=== Begin Enclosure ===

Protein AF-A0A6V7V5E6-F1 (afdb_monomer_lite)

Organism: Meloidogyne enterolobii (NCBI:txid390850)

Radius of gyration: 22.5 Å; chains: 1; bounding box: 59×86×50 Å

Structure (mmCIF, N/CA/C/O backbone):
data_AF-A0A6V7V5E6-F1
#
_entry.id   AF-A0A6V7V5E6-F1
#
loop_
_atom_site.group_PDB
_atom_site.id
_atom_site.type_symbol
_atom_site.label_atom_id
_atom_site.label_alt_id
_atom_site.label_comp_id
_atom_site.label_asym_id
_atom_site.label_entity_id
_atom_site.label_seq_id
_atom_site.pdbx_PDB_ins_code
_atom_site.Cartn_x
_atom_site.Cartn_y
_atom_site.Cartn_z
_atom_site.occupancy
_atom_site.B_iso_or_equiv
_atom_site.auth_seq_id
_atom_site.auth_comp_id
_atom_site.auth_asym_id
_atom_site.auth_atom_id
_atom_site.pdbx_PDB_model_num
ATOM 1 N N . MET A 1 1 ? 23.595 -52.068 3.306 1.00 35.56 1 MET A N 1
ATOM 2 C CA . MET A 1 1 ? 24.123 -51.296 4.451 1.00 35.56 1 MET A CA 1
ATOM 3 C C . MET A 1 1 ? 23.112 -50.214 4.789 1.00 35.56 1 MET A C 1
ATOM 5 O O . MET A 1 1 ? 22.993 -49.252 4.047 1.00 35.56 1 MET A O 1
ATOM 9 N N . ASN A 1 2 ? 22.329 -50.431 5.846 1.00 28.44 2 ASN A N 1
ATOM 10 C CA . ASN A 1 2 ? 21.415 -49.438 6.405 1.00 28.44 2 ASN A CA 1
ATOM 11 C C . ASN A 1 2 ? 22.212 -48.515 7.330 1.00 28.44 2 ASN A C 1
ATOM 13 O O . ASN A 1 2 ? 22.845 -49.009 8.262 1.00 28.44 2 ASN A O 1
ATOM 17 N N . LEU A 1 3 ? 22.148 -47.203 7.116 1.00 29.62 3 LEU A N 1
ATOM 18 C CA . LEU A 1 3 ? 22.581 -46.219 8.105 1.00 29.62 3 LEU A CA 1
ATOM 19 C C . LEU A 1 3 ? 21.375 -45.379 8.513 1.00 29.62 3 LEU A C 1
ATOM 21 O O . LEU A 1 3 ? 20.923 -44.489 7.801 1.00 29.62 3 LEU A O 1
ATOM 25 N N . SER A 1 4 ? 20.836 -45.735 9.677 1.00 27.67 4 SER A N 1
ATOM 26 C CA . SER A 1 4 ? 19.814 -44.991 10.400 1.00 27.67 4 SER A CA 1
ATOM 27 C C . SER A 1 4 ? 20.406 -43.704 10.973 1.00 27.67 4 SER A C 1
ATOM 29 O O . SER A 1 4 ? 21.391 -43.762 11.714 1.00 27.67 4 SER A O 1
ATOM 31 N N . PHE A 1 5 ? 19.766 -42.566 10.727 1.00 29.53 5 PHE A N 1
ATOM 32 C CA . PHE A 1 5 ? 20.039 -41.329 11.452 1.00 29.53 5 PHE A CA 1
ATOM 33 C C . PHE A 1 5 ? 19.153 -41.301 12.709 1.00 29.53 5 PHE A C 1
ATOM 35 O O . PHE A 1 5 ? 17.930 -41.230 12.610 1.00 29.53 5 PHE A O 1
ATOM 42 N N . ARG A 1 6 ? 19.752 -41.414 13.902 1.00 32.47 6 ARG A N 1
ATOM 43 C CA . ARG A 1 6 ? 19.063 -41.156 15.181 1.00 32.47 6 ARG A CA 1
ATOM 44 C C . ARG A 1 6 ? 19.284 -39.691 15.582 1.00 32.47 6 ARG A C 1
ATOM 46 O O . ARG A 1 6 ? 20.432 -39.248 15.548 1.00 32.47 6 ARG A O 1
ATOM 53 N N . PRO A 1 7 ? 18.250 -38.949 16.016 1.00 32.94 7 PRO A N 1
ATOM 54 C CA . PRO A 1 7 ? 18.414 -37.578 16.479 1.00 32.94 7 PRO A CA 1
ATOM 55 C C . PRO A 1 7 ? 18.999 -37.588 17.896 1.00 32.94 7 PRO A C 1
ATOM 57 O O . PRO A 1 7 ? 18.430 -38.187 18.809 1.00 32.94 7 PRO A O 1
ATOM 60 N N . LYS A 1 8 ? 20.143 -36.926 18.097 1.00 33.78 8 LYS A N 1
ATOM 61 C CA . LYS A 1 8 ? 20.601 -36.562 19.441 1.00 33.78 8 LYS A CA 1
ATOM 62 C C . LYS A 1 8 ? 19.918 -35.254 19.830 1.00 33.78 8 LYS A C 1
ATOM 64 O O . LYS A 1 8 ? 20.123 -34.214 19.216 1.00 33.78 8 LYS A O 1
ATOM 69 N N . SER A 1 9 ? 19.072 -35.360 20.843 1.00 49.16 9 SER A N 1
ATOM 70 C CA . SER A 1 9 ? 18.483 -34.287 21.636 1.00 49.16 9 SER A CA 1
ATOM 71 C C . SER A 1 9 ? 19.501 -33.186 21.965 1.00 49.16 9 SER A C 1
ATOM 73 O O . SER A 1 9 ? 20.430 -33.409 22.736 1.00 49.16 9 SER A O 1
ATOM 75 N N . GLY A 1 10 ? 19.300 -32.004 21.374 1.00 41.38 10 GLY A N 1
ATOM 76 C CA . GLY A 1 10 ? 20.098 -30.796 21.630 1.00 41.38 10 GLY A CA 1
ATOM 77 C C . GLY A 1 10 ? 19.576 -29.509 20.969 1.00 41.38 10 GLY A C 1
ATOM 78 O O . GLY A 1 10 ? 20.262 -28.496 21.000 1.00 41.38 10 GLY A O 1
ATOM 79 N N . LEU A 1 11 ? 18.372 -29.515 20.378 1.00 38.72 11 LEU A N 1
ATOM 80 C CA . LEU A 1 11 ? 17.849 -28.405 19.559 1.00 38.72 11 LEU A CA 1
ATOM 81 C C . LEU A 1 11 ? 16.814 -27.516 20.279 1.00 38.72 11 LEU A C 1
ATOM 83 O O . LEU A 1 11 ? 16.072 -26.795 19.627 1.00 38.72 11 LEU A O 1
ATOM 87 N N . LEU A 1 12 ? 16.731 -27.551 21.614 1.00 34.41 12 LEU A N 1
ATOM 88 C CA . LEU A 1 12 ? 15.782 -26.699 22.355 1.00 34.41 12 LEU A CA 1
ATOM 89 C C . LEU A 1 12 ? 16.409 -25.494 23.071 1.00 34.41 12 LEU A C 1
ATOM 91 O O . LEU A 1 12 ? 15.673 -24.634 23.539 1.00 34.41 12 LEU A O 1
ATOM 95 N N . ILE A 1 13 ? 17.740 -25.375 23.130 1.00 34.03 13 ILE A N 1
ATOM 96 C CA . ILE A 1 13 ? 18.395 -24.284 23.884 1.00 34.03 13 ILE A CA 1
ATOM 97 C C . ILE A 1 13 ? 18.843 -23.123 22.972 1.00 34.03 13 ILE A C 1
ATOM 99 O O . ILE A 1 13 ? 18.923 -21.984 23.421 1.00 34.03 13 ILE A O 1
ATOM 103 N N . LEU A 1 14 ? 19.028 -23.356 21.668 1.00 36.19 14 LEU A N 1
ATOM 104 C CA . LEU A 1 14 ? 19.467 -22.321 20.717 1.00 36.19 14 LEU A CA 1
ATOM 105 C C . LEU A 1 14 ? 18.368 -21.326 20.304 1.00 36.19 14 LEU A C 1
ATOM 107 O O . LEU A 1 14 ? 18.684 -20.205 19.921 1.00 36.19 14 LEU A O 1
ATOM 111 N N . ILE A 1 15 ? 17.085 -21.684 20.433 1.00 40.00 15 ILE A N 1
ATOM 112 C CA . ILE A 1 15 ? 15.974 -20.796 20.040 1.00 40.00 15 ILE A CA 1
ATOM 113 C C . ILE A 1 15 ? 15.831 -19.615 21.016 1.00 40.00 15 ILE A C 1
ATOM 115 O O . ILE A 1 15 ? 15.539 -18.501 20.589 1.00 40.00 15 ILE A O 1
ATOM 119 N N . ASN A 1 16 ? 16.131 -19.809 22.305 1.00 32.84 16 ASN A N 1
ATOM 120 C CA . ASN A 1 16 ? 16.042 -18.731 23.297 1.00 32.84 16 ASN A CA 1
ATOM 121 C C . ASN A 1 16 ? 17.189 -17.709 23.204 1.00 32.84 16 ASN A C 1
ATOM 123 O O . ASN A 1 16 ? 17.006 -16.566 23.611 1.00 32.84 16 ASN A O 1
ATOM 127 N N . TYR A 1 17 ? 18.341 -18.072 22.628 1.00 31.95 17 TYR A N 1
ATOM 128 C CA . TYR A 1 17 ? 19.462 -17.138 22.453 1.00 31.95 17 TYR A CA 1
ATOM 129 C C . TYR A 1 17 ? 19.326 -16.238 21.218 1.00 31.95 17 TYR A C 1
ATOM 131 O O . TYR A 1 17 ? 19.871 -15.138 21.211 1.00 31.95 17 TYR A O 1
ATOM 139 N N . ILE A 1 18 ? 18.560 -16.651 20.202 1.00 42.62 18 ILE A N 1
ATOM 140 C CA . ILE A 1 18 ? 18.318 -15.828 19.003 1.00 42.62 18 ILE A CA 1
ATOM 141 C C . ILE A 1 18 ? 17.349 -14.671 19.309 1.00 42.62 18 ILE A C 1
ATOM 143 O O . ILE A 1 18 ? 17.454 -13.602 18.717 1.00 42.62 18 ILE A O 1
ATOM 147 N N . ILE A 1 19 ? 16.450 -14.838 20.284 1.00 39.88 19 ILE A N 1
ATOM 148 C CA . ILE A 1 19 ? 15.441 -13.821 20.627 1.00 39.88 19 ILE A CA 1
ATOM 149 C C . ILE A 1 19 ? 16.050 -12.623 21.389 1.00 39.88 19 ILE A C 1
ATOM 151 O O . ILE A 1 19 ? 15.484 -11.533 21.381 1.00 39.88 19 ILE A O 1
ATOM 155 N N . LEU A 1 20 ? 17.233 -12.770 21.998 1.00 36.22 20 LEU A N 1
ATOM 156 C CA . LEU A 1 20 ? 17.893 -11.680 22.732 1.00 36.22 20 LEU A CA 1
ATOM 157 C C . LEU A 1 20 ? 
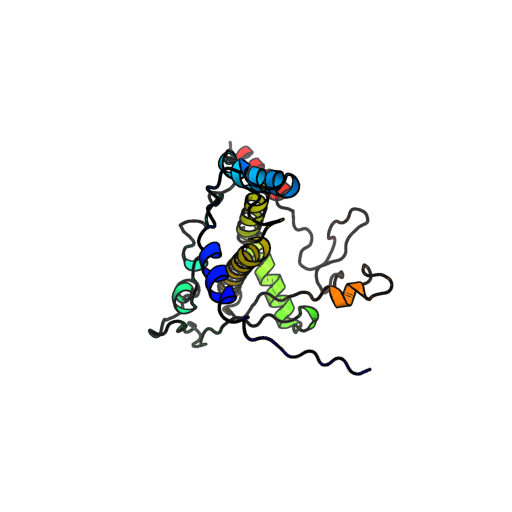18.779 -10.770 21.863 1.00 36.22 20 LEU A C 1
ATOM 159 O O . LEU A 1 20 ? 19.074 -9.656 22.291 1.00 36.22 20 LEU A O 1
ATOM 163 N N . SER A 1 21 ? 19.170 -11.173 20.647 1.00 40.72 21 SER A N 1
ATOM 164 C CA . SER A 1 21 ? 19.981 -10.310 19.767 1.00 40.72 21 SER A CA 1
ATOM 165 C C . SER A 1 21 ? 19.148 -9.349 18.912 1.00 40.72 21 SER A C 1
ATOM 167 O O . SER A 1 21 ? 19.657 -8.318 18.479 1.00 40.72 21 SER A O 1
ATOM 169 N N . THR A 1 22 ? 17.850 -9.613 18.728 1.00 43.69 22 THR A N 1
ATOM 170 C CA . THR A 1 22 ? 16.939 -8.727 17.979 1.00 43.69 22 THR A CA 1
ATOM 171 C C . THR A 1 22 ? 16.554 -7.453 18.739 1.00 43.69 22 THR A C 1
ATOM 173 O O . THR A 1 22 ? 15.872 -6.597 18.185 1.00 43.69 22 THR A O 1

=== End Enclosure ===

Retype exactly the span of lines from the one with "data_AF-A0A6V7V5E6-F1" through the one with "ATOM 21 O O"; include both ends and omit the rest of the material.

data_AF-A0A6V7V5E6-F1
#
_entry.id   AF-A0A6V7V5E6-F1
#
loop_
_atom_site.group_PDB
_atom_site.id
_atom_site.type_symbol
_atom_site.label_atom_id
_atom_site.label_alt_id
_atom_site.label_comp_id
_atom_site.label_asym_id
_atom_site.label_entity_id
_atom_site.label_seq_id
_atom_site.pdbx_PDB_ins_code
_atom_site.Cartn_x
_atom_site.Cartn_y
_atom_site.Cartn_z
_atom_site.occupancy
_atom_site.B_iso_or_equiv
_atom_site.auth_seq_id
_atom_site.auth_comp_id
_atom_site.auth_asym_id
_atom_site.auth_atom_id
_atom_site.pdbx_PDB_model_num
ATOM 1 N N . MET A 1 1 ? 23.595 -52.068 3.306 1.00 35.56 1 MET A N 1
ATOM 2 C CA . MET A 1 1 ? 24.123 -51.296 4.451 1.00 35.56 1 MET A CA 1
ATOM 3 C C . MET A 1 1 ? 23.112 -50.214 4.789 1.00 35.56 1 MET A C 1
ATOM 5 O O . MET A 1 1 ? 22.993 -49.252 4.047 1.00 35.56 1 MET A O 1
ATOM 9 N N . ASN A 1 2 ? 22.329 -50.431 5.846 1.00 28.44 2 ASN A N 1
ATOM 10 C CA . ASN A 1 2 ? 21.415 -49.438 6.405 1.00 28.44 2 ASN A CA 1
ATOM 11 C C . ASN A 1 2 ? 22.212 -48.515 7.330 1.00 28.44 2 ASN A C 1
ATOM 13 O O . ASN A 1 2 ? 22.845 -49.009 8.262 1.00 28.44 2 ASN A O 1
ATOM 17 N N . LEU A 1 3 ? 22.148 -47.203 7.116 1.00 29.62 3 LEU A N 1
ATOM 18 C CA . LEU A 1 3 ? 22.581 -46.219 8.105 1.00 29.62 3 LEU A CA 1
ATOM 19 C C . LEU A 1 3 ? 21.375 -45.379 8.513 1.00 29.62 3 LEU A C 1
ATOM 21 O O . LEU A 1 3 ? 20.923 -44.489 7.801 1.00 29.62 3 LEU A O 1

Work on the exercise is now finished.